• _Problem requirements_: Your answer should be the lines from the start of the records through the line with "ATOM 37 C CA", copied word for word.
━━━━━ Available records
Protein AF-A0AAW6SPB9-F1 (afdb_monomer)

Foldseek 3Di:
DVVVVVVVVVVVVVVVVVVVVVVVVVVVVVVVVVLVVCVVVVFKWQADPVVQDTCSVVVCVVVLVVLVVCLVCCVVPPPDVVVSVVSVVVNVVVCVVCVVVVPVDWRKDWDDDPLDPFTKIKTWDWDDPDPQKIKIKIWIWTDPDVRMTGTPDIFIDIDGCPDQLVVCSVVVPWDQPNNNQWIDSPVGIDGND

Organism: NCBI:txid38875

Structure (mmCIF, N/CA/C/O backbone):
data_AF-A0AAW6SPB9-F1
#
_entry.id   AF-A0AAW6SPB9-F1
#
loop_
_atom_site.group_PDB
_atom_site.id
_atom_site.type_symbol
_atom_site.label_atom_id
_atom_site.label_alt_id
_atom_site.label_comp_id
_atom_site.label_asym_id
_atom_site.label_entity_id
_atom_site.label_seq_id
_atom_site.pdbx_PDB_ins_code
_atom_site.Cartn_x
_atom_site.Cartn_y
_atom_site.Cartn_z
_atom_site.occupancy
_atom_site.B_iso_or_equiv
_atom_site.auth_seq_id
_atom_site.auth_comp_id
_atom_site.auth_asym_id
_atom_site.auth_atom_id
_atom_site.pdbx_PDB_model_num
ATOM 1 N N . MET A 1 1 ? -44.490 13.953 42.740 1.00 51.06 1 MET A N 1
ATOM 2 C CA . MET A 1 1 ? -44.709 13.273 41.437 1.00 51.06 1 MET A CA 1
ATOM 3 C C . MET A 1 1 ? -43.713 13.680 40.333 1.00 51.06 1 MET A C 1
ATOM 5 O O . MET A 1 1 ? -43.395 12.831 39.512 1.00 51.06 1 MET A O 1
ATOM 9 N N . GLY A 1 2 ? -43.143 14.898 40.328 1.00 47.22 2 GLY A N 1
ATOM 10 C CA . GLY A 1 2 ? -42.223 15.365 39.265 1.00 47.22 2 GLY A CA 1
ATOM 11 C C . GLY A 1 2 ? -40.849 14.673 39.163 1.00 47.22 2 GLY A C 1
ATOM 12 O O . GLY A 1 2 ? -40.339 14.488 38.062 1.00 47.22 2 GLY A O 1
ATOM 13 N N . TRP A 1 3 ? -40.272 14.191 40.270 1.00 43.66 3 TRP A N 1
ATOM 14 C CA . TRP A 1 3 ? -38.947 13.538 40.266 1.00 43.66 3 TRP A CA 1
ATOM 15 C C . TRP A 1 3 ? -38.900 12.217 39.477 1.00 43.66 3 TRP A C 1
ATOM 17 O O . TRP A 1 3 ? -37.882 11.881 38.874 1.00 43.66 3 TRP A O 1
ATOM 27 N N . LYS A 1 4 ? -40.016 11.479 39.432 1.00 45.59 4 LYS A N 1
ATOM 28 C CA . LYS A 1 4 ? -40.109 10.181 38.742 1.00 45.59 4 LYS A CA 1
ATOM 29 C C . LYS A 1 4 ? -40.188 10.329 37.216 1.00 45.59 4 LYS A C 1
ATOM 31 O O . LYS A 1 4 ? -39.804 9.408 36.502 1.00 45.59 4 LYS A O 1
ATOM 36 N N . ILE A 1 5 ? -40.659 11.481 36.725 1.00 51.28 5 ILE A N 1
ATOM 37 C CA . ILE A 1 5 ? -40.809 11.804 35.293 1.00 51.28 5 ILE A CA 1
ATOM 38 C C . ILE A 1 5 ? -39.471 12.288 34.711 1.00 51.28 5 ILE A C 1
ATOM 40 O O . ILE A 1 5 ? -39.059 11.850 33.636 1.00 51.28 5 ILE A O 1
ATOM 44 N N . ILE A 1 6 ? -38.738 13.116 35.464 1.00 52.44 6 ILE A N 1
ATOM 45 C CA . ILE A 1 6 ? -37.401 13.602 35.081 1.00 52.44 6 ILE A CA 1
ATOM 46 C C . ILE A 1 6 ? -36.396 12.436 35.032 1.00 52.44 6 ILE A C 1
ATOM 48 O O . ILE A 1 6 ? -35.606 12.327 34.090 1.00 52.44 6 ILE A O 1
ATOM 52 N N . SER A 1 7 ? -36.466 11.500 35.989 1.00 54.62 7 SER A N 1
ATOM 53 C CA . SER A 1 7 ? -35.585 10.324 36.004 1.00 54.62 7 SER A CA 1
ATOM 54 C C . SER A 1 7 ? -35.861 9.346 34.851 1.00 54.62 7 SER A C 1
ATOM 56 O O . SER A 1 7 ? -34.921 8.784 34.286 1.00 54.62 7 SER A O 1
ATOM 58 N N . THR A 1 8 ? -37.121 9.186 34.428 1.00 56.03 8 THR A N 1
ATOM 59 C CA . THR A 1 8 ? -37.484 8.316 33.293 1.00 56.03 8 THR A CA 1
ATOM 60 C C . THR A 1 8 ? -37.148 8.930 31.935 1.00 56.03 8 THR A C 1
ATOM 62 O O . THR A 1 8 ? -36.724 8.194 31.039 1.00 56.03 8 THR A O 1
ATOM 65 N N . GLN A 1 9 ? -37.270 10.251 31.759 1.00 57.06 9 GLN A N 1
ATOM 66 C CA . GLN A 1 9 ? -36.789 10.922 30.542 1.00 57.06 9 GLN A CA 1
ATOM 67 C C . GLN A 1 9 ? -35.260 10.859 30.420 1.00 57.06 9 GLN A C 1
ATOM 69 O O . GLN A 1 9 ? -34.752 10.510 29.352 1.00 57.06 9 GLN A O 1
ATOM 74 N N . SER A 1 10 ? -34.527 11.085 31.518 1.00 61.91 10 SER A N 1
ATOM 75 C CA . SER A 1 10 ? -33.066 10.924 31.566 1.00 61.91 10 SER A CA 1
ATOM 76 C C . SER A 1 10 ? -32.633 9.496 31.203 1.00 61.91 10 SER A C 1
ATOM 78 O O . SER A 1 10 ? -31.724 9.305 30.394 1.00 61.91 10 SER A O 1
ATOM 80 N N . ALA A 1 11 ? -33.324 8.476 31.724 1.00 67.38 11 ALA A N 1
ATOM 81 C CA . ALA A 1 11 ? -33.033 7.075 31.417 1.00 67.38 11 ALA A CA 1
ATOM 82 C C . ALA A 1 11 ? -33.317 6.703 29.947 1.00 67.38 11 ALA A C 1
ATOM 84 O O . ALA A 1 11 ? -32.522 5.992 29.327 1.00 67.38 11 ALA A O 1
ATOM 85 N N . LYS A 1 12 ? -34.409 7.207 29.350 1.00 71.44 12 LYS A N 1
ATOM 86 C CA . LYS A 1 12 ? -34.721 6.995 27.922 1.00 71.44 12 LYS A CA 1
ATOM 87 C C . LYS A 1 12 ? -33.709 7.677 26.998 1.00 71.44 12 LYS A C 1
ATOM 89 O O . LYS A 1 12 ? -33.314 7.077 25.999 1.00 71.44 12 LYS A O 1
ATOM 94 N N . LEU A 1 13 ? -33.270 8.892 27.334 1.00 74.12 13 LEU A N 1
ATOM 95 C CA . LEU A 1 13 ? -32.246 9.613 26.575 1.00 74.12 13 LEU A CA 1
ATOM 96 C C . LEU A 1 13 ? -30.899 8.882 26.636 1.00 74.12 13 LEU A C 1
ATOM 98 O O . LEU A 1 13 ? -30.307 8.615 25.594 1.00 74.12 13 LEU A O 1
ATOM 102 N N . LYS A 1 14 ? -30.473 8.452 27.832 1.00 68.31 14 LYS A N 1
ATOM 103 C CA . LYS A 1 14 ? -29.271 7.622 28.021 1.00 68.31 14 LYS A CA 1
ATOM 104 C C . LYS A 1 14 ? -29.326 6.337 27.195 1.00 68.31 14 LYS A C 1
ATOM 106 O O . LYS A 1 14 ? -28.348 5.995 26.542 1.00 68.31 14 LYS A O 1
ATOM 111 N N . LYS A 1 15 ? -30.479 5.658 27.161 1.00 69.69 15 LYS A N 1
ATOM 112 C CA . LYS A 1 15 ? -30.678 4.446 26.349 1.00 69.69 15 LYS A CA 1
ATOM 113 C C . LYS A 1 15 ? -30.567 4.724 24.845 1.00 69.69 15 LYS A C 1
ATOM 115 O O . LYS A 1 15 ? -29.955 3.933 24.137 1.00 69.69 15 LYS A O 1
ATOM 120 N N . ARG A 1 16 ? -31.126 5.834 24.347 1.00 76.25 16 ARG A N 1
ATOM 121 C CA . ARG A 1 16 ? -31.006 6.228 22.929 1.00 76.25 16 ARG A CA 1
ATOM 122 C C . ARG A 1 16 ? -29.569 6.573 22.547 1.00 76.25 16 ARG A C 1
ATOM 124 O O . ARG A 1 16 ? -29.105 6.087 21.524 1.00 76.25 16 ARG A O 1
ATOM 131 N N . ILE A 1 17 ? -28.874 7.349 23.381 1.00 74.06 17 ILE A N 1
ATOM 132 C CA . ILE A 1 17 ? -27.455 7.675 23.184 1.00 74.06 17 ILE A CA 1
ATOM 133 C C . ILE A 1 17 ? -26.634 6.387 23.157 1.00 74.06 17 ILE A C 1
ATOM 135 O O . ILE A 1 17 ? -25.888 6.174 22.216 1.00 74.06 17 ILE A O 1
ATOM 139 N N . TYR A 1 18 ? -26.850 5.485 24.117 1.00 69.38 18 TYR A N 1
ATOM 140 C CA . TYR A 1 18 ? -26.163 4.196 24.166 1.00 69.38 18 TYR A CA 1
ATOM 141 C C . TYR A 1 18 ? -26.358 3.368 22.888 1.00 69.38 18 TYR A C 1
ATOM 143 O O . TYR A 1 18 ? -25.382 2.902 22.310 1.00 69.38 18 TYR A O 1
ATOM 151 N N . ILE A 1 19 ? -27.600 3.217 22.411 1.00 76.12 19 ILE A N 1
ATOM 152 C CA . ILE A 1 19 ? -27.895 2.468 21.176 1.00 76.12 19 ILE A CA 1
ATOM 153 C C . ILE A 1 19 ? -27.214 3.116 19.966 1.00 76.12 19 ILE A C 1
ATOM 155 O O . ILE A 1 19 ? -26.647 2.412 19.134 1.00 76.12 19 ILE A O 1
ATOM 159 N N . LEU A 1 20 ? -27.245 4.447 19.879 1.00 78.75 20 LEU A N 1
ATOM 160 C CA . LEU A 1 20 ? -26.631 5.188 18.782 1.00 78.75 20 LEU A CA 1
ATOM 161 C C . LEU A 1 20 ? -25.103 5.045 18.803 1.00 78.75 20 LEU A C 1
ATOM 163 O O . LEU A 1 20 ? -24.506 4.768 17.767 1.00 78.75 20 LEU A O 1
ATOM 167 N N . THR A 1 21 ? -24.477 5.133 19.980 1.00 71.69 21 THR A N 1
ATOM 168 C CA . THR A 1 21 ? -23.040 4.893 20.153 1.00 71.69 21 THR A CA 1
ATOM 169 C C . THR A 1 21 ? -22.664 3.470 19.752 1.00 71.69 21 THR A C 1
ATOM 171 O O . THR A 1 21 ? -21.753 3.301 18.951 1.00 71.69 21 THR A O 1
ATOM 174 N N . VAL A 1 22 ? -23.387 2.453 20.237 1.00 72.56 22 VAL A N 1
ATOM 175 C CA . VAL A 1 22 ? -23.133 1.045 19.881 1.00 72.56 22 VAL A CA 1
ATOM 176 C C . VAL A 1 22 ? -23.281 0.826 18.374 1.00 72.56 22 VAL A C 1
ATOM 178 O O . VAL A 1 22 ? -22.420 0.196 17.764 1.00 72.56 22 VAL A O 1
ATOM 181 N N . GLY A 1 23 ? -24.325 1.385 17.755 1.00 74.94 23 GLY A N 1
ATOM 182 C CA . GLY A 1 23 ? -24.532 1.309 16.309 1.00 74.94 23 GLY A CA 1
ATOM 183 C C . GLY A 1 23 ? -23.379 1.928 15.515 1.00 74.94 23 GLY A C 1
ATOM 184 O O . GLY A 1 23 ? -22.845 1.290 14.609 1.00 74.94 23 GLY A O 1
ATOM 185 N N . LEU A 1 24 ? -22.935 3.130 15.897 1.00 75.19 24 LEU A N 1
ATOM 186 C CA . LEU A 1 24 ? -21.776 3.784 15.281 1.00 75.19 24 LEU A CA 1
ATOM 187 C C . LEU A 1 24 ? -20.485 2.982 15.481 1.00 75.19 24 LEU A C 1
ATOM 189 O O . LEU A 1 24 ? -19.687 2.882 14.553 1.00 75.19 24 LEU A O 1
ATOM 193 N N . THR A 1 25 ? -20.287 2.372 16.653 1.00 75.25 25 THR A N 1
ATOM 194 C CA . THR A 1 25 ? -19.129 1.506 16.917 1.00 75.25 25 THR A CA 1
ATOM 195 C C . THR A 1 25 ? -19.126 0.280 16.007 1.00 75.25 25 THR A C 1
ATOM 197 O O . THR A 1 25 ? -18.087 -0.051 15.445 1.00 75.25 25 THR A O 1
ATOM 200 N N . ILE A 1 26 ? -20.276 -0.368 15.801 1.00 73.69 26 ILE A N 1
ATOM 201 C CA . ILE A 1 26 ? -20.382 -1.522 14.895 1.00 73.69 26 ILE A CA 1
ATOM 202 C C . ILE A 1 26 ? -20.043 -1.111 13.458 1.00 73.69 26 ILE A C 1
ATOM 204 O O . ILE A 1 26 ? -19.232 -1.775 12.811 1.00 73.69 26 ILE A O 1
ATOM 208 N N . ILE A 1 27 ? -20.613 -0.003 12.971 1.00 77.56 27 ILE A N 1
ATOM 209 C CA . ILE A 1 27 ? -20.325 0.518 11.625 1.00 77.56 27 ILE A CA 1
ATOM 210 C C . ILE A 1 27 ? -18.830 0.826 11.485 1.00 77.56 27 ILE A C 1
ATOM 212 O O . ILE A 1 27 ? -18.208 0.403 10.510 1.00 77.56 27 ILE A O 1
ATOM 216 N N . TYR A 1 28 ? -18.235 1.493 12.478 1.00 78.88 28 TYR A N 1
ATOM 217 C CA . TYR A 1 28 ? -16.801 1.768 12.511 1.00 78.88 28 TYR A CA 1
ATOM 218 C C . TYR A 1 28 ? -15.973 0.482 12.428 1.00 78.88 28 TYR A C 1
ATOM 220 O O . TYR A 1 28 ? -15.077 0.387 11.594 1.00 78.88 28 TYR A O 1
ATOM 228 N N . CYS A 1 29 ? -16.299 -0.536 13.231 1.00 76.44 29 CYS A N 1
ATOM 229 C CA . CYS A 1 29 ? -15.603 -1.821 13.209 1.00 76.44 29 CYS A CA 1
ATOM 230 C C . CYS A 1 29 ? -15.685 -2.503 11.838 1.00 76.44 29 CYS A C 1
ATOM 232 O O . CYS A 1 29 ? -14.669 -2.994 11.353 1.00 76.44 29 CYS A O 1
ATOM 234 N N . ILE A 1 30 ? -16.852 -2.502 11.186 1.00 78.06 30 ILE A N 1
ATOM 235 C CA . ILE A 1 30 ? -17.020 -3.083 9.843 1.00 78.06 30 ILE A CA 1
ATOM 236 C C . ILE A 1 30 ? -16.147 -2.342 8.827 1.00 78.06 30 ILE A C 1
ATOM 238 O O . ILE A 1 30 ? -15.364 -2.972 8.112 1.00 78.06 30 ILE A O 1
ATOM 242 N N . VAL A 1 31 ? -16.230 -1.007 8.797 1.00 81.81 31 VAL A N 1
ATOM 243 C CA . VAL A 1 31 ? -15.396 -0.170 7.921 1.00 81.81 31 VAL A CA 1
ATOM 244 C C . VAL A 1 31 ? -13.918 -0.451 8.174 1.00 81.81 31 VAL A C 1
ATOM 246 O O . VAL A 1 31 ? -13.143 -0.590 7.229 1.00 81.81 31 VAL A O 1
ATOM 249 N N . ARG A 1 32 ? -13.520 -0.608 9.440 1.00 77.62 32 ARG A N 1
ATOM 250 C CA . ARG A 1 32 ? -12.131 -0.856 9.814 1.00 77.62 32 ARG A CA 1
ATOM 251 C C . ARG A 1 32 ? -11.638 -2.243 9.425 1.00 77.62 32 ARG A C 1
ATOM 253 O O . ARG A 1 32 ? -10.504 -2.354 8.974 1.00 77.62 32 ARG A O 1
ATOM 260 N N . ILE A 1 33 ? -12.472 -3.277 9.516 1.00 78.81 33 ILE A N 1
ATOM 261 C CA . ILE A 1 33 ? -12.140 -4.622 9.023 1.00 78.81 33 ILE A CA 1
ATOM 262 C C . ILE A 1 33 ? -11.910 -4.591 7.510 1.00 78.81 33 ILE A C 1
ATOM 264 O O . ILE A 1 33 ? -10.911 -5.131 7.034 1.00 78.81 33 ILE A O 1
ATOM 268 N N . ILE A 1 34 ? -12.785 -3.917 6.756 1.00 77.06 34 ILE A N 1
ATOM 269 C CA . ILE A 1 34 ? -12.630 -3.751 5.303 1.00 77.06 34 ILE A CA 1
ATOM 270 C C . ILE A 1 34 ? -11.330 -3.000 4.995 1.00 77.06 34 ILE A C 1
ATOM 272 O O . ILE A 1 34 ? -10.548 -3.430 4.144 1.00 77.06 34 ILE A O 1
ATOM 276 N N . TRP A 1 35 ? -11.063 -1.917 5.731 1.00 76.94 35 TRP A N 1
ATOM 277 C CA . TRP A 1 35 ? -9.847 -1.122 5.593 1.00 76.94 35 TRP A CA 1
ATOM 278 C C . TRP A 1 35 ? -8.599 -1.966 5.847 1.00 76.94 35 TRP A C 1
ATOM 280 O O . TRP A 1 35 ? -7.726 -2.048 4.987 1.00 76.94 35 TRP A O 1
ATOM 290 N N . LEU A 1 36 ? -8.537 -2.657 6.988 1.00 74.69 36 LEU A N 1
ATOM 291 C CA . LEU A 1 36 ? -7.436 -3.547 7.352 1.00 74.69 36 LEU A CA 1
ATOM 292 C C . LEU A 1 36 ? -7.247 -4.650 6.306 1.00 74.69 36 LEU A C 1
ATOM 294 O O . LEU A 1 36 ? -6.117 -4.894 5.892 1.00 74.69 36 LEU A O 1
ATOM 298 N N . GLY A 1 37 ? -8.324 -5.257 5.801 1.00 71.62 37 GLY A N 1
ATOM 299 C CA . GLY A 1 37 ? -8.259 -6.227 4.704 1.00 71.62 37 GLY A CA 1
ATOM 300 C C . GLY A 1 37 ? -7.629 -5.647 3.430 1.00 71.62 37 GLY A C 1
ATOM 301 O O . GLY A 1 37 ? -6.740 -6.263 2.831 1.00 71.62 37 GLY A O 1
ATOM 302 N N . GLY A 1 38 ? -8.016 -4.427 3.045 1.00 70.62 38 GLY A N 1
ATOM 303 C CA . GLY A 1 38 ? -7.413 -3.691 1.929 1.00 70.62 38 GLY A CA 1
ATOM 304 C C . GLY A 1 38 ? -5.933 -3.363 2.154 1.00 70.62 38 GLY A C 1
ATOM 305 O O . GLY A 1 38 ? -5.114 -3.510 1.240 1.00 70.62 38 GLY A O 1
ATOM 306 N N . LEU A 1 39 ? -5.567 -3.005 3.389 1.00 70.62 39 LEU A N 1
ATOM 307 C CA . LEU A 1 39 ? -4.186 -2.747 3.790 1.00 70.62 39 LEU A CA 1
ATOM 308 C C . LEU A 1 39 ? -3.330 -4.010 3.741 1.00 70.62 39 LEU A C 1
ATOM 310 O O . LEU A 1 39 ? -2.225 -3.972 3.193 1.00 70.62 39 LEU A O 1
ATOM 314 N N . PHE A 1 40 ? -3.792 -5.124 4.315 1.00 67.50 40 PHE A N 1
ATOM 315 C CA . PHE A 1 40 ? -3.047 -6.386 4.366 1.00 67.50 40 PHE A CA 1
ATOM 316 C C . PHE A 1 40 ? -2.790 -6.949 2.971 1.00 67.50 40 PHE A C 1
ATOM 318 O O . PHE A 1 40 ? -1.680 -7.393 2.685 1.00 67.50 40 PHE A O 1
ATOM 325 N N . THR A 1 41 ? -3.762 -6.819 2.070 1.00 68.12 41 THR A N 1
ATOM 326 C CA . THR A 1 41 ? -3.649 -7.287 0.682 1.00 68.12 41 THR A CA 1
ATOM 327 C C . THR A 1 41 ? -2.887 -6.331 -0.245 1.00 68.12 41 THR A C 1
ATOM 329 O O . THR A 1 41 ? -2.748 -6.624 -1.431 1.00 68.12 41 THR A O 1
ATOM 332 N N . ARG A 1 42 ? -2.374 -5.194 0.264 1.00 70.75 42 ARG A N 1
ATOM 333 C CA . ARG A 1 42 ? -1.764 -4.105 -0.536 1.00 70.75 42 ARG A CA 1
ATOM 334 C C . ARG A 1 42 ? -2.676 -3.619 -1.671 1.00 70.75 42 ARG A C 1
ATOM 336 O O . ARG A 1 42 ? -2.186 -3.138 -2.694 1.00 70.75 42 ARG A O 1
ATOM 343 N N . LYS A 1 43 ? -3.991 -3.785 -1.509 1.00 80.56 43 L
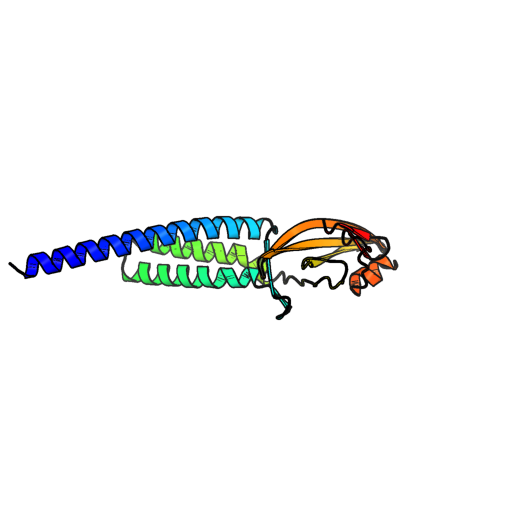YS A N 1
ATOM 344 C CA . LYS A 1 43 ? -4.999 -3.366 -2.485 1.00 80.56 43 LYS A CA 1
ATOM 345 C C . LYS A 1 43 ? -5.345 -1.894 -2.351 1.00 80.56 43 LYS A C 1
ATOM 347 O O . LYS A 1 43 ? -5.761 -1.311 -3.339 1.00 80.56 43 LYS A O 1
ATOM 352 N N . LEU A 1 44 ? -5.164 -1.313 -1.168 1.00 82.75 44 LEU A N 1
ATOM 353 C CA . LEU A 1 44 ? -5.530 0.067 -0.873 1.00 82.75 44 LEU A CA 1
ATOM 354 C C . LEU A 1 44 ? -4.338 0.819 -0.282 1.00 82.75 44 LEU A C 1
ATOM 356 O O . LEU A 1 44 ? -3.639 0.296 0.589 1.00 82.75 44 LEU A O 1
ATOM 360 N N . VAL A 1 45 ? -4.128 2.037 -0.770 1.00 86.19 45 VAL A N 1
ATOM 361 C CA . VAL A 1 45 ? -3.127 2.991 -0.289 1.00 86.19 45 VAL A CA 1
━━━━━━━━━━
• _Response box_:
Protein AF-A0AAW6SPB9-F1 (afdb_monomer)

Foldseek 3Di:
DVVVVVVVVVVVVVVVVVVVVVVVVVVVVVVVVVLVVCVVVVFKWQADPVVQDTCSVVVCVVVLVVLVVCLVCCVVPPPDVVVSVVSVVVNVVVCVVCVVVVPVDWRKDWDDDPLDPFTKIKTWDWDDPDPQKIKIKIWIWTDPDVRMTGTPDIFIDIDGCPDQLVVCSVVVPWDQPNNNQWIDSPVGIDGND

Organism: NCBI:txid38875

Structure (mmCIF, N/CA/C/O backbone):
data_AF-A0AAW6SPB9-F1
#
_entry.id   AF-A0AAW6SPB9-F1
#
loop_
_atom_site.group_PDB
_atom_site.id
_atom_site.type_symbol
_atom_site.label_atom_id
_atom_site.label_alt_id
_atom_site.label_comp_id
_atom_site.label_asym_id
_atom_site.label_entity_id
_atom_site.label_seq_id
_atom_site.pdbx_PDB_ins_code
_atom_site.Cartn_x
_atom_site.Cartn_y
_atom_site.Cartn_z
_atom_site.occupancy
_atom_site.B_iso_or_equiv
_atom_site.auth_seq_id
_atom_site.auth_comp_id
_atom_site.auth_asym_id
_atom_site.auth_atom_id
_atom_site.pdbx_PDB_model_num
ATOM 1 N N . MET A 1 1 ? -44.490 13.953 42.740 1.00 51.06 1 MET A N 1
ATOM 2 C CA . MET A 1 1 ? -44.709 13.273 41.437 1.00 51.06 1 MET A CA 1
ATOM 3 C C . MET A 1 1 ? -43.713 13.680 40.333 1.00 51.06 1 MET A C 1
ATOM 5 O O . MET A 1 1 ? -43.395 12.831 39.512 1.00 51.06 1 MET A O 1
ATOM 9 N N . GLY A 1 2 ? -43.143 14.898 40.328 1.00 47.22 2 GLY A N 1
ATOM 10 C CA . GLY A 1 2 ? -42.223 15.365 39.265 1.00 47.22 2 GLY A CA 1
ATOM 11 C C . GLY A 1 2 ? -40.849 14.673 39.163 1.00 47.22 2 GLY A C 1
ATOM 12 O O . GLY A 1 2 ? -40.339 14.488 38.062 1.00 47.22 2 GLY A O 1
ATOM 13 N N . TRP A 1 3 ? -40.272 14.191 40.270 1.00 43.66 3 TRP A N 1
ATOM 14 C CA . TRP A 1 3 ? -38.947 13.538 40.266 1.00 43.66 3 TRP A CA 1
ATOM 15 C C . TRP A 1 3 ? -38.900 12.217 39.477 1.00 43.66 3 TRP A C 1
ATOM 17 O O . TRP A 1 3 ? -37.882 11.881 38.874 1.00 43.66 3 TRP A O 1
ATOM 27 N N . LYS A 1 4 ? -40.016 11.479 39.432 1.00 45.59 4 LYS A N 1
ATOM 28 C CA . LYS A 1 4 ? -40.109 10.181 38.742 1.00 45.59 4 LYS A CA 1
ATOM 29 C C . LYS A 1 4 ? -40.188 10.329 37.216 1.00 45.59 4 LYS A C 1
ATOM 31 O O . LYS A 1 4 ? -39.804 9.408 36.502 1.00 45.59 4 LYS A O 1
ATOM 36 N N . ILE A 1 5 ? -40.659 11.481 36.725 1.00 51.28 5 ILE A N 1
ATOM 37 C CA . ILE A 1 5 ? -40.809 11.804 35.293 1.00 51.28 5 ILE A CA 1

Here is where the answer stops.